The closer people get to retirement, the likelier they are to save the money. Respondents age 55 to 64, who are within 10 years or so of retirement, are likeliest to save their refund, with almost half (43%) saying that’s how they’ll use the money.
Those between the ages 45 of 54 are less likely; just one in four of this age group plans to save. And 12% of the fun-loving 18- to 34-year-old demographic say the refund check will be spent on fun things such as clothes, entertainment and restaurants, compared with 5% of those 65 and older who plan to use the money for fun.
Respondents with the lowest household income (less than $35,000 a year) are the most likely to spend their tax refund on necessary expenses (61%). Just over one-third (37%) of those with the highest household income ($100,000 or more a year) plan to put their tax refund toward necessary expenses.

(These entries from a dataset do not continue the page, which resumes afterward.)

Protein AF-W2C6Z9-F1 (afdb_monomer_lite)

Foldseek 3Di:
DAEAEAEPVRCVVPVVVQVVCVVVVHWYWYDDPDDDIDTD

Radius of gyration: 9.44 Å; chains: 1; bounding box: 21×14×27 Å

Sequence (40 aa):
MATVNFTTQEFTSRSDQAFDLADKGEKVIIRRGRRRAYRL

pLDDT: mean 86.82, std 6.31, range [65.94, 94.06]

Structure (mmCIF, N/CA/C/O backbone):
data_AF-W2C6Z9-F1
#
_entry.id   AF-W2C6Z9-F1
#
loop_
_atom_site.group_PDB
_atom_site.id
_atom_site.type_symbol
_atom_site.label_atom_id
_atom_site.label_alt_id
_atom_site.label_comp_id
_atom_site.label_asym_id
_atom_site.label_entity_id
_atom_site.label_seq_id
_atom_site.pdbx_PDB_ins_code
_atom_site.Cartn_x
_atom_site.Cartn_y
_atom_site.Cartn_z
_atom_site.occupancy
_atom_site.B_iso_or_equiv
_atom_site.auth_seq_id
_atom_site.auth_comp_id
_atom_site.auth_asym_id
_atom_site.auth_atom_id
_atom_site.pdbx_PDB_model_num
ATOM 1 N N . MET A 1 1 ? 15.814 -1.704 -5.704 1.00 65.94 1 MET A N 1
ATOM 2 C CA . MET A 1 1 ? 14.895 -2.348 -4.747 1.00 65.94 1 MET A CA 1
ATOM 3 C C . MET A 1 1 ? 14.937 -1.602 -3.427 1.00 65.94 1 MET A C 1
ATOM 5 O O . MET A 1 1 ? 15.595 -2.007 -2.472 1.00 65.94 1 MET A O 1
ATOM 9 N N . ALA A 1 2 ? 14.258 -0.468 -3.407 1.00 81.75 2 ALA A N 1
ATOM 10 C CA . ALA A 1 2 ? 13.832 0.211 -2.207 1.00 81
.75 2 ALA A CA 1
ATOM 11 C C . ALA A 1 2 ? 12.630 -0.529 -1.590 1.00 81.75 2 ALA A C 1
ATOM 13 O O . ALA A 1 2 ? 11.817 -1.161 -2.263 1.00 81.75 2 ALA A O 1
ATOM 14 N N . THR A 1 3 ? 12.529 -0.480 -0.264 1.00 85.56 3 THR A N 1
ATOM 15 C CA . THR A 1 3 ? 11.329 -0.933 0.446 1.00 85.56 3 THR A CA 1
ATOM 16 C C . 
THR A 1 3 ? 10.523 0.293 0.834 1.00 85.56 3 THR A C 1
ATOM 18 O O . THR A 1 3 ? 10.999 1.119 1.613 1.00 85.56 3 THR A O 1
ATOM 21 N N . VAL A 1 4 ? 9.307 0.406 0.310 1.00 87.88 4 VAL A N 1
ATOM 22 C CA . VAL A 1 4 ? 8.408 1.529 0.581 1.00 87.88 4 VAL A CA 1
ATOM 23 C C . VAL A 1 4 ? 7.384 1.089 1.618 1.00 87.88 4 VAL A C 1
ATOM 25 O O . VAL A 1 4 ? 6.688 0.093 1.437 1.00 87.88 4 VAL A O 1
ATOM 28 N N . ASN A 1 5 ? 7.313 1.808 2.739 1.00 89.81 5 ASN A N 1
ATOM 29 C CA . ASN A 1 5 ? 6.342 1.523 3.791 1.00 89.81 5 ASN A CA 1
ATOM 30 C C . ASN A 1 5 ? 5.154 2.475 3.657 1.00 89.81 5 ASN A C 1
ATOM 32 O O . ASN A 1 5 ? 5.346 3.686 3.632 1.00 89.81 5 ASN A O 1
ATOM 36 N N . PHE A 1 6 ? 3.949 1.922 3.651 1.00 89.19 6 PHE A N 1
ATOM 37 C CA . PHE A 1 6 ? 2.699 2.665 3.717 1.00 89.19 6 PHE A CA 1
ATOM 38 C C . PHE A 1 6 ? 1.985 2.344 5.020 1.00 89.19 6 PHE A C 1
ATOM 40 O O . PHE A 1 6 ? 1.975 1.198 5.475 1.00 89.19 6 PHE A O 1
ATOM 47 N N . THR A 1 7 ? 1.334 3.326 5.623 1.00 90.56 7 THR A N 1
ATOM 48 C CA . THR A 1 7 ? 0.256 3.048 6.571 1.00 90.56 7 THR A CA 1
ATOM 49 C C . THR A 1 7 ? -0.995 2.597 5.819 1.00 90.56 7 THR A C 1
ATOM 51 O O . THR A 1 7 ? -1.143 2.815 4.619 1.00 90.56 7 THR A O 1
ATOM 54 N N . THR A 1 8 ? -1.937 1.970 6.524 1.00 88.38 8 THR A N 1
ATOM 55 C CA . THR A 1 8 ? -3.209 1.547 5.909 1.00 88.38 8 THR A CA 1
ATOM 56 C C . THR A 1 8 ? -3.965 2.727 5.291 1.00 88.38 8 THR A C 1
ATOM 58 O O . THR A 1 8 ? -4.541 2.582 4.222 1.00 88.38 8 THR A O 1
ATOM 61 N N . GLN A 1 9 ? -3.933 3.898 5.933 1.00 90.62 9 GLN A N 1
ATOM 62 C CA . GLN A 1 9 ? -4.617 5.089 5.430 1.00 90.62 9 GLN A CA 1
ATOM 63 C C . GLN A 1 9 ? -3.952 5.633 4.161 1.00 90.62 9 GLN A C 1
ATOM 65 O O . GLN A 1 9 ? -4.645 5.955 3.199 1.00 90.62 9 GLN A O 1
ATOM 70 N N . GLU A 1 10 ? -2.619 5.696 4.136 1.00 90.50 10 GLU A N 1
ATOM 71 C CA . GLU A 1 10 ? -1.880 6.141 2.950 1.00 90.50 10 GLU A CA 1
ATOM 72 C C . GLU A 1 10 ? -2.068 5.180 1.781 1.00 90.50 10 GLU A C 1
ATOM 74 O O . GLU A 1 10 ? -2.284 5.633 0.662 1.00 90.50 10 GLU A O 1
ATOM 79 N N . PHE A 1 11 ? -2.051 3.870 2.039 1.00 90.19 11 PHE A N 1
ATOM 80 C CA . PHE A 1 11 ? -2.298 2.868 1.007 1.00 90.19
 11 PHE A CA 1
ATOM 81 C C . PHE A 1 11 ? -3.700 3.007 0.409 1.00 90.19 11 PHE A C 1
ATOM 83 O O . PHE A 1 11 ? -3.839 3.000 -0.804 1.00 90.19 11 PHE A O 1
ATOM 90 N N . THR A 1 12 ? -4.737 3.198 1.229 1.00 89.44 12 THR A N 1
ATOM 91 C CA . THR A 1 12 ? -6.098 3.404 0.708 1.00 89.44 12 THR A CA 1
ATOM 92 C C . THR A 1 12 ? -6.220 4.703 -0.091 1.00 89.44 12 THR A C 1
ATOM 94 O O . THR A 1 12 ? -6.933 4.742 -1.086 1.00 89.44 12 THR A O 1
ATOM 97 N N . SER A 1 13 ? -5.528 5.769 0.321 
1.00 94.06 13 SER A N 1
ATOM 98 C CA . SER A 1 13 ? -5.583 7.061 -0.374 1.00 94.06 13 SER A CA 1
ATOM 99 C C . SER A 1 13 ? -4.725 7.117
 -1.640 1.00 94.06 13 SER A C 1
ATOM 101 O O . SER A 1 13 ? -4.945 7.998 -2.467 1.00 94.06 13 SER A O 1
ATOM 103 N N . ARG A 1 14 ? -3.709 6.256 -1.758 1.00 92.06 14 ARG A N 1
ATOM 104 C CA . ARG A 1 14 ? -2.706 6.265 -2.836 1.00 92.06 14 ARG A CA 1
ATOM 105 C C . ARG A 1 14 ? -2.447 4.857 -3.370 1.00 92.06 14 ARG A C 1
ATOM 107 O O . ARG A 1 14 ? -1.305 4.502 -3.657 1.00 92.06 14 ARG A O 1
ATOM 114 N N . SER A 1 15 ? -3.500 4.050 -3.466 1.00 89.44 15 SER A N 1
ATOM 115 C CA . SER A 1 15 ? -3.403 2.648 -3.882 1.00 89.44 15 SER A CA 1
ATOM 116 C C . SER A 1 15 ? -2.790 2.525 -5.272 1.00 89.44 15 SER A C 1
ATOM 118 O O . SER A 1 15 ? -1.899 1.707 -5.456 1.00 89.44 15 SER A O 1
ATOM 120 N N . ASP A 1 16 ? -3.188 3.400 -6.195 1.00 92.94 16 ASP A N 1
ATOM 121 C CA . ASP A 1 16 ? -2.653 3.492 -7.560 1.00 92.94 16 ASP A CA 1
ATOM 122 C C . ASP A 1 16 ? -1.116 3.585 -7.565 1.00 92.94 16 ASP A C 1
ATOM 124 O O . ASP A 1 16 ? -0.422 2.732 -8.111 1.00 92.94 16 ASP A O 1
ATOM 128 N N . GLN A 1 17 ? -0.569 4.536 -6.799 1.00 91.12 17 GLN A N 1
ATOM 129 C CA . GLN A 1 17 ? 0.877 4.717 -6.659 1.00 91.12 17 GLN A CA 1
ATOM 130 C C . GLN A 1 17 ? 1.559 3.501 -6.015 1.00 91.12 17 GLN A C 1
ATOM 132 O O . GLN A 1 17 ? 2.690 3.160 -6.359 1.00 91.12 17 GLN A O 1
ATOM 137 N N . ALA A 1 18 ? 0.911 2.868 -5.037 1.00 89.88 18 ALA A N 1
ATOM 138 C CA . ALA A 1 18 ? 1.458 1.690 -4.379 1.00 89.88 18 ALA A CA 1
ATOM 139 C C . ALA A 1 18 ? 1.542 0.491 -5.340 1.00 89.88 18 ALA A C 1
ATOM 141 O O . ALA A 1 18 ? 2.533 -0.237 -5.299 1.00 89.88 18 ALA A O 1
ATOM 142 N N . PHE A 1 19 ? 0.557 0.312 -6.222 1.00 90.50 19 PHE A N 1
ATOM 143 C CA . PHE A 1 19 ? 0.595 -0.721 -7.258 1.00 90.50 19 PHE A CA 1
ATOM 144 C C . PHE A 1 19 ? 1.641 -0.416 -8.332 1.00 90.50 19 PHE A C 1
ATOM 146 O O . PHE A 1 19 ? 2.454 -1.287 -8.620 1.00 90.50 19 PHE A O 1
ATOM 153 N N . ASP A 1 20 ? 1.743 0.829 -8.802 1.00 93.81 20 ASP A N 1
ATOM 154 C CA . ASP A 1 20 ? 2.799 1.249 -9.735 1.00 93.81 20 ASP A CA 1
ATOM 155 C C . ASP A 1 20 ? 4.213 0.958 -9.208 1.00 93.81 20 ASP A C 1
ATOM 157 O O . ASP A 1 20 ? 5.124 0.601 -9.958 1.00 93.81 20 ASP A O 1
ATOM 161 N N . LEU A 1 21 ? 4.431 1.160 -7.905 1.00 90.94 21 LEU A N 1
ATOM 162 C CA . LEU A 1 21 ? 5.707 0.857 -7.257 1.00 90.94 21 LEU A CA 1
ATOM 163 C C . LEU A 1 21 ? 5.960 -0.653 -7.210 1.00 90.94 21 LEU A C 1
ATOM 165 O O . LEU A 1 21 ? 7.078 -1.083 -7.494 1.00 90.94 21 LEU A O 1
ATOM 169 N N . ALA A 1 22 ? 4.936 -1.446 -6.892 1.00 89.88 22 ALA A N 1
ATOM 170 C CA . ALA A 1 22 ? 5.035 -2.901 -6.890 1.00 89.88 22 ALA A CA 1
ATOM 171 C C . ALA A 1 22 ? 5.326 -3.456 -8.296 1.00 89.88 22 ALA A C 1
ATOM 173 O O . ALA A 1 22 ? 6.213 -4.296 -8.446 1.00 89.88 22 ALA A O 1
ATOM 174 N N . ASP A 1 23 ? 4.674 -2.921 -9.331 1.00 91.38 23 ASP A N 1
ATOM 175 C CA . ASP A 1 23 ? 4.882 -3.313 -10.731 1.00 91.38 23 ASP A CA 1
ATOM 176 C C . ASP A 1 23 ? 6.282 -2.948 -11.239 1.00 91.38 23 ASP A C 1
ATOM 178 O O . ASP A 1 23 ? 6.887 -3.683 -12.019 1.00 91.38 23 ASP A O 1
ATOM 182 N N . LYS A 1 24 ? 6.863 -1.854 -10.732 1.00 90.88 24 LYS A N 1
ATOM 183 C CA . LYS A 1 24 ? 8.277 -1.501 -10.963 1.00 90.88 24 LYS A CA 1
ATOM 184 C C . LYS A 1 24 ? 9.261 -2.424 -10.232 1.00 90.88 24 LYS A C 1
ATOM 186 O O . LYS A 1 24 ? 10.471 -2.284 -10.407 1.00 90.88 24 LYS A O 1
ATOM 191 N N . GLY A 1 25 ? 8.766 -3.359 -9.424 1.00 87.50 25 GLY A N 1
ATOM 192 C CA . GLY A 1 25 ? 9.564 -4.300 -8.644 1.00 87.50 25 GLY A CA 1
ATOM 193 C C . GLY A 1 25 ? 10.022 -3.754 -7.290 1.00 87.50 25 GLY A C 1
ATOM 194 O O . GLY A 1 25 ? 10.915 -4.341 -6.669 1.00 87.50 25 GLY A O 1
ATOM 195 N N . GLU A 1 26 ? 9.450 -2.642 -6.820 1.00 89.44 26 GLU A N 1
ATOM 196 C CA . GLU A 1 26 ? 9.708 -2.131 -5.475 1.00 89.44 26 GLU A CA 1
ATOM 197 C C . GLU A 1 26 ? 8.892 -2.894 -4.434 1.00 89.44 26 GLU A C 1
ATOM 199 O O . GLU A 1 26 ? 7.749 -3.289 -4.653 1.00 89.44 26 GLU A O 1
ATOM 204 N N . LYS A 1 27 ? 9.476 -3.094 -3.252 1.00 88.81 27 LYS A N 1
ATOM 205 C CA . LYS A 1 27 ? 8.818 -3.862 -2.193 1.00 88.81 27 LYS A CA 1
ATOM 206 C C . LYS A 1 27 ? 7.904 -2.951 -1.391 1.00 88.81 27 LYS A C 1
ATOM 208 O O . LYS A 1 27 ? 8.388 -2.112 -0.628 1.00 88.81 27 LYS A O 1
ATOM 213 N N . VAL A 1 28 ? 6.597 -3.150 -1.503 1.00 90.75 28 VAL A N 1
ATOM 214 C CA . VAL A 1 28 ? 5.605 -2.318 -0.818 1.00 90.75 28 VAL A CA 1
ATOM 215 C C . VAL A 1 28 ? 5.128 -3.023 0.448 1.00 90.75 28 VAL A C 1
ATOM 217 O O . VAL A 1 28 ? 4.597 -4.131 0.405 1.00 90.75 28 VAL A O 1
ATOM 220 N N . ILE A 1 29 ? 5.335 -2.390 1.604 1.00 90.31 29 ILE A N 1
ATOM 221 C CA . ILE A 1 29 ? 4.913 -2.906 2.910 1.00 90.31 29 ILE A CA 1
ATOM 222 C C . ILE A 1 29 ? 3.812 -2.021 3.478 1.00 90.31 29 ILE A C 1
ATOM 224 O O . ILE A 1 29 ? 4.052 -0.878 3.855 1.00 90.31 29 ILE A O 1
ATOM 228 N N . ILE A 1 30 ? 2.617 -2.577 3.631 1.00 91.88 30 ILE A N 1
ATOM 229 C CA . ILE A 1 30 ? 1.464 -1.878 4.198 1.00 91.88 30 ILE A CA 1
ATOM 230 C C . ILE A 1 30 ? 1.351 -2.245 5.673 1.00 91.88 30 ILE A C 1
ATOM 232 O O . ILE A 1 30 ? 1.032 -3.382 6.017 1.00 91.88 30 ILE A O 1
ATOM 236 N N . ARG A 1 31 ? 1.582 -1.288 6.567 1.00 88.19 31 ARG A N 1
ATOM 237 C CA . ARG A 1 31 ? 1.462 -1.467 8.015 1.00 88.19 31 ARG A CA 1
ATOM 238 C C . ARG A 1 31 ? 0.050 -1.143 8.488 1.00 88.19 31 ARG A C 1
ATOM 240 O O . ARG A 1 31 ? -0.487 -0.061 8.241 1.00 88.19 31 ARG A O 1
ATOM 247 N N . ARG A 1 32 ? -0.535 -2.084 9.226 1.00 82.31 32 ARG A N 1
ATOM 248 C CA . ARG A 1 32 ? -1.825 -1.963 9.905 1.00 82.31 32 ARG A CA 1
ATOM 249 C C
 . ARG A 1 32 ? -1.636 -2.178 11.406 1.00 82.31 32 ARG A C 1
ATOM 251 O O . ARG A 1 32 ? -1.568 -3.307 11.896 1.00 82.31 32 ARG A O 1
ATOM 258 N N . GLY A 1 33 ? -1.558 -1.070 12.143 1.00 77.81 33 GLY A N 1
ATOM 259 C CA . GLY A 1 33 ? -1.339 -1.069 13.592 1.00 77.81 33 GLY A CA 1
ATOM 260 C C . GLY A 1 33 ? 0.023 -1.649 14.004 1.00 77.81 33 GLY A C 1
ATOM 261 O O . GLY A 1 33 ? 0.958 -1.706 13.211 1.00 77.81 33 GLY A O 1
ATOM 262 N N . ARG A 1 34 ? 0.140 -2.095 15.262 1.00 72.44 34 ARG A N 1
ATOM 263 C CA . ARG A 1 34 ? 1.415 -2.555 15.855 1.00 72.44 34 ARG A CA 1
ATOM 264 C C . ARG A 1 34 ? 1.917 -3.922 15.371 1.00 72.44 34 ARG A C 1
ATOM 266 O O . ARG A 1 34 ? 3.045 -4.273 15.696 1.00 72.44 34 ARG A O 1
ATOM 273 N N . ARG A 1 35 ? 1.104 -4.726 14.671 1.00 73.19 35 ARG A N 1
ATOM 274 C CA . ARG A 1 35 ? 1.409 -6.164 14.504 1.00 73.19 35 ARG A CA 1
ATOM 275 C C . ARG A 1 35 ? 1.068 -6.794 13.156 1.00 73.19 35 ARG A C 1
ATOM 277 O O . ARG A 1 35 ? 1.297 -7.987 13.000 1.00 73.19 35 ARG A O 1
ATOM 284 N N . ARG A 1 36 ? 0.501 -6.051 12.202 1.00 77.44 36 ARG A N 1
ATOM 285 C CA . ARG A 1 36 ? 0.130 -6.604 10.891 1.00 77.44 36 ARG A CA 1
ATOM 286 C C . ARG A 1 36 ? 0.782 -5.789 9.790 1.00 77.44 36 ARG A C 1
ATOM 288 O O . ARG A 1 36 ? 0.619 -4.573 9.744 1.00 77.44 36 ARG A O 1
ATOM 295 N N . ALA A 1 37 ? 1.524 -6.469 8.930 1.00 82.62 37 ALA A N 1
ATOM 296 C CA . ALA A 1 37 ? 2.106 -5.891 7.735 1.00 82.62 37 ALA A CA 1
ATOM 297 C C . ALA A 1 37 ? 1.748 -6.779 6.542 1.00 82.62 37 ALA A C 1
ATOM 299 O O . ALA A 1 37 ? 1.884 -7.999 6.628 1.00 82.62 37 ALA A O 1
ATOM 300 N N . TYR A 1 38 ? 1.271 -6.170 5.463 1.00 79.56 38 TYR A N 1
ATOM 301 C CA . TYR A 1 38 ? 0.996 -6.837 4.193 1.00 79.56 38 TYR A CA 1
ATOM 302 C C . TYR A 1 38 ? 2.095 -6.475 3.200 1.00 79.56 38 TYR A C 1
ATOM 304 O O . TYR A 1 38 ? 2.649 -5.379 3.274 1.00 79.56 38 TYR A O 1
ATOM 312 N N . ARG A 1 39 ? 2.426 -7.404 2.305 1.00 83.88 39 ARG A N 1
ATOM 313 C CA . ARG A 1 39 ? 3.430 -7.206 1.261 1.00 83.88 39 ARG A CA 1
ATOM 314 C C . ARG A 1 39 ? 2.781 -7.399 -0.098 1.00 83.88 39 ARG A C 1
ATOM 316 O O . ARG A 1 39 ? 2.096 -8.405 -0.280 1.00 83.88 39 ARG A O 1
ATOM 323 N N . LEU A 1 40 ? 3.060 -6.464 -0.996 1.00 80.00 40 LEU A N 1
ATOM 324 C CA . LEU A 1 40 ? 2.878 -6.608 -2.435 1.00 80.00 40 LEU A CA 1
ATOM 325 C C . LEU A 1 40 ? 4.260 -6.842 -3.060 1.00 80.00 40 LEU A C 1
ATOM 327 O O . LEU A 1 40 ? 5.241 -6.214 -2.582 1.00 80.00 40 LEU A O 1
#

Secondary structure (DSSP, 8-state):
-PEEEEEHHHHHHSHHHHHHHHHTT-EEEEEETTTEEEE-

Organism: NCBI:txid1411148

Those with household incomes between $50,000 and $75,000 are most likely to invest their refunds.
Americans with no children are the most likely (10%) to spend their refund on something “fun,” whereas only 1% of those with children ages 13 to 17 are willing to splurge.
Americans living in the Northeast are the most likely to invest their tax refund (11%). Those in the West are the most likely to simply save their refund (35%).
“As the economy continues its recovery, it’s no surprise many Americans also are focused on their own recovery, paying down debt and improving their current situation.” says Scott Thoma, investment strategist at Edward Jones.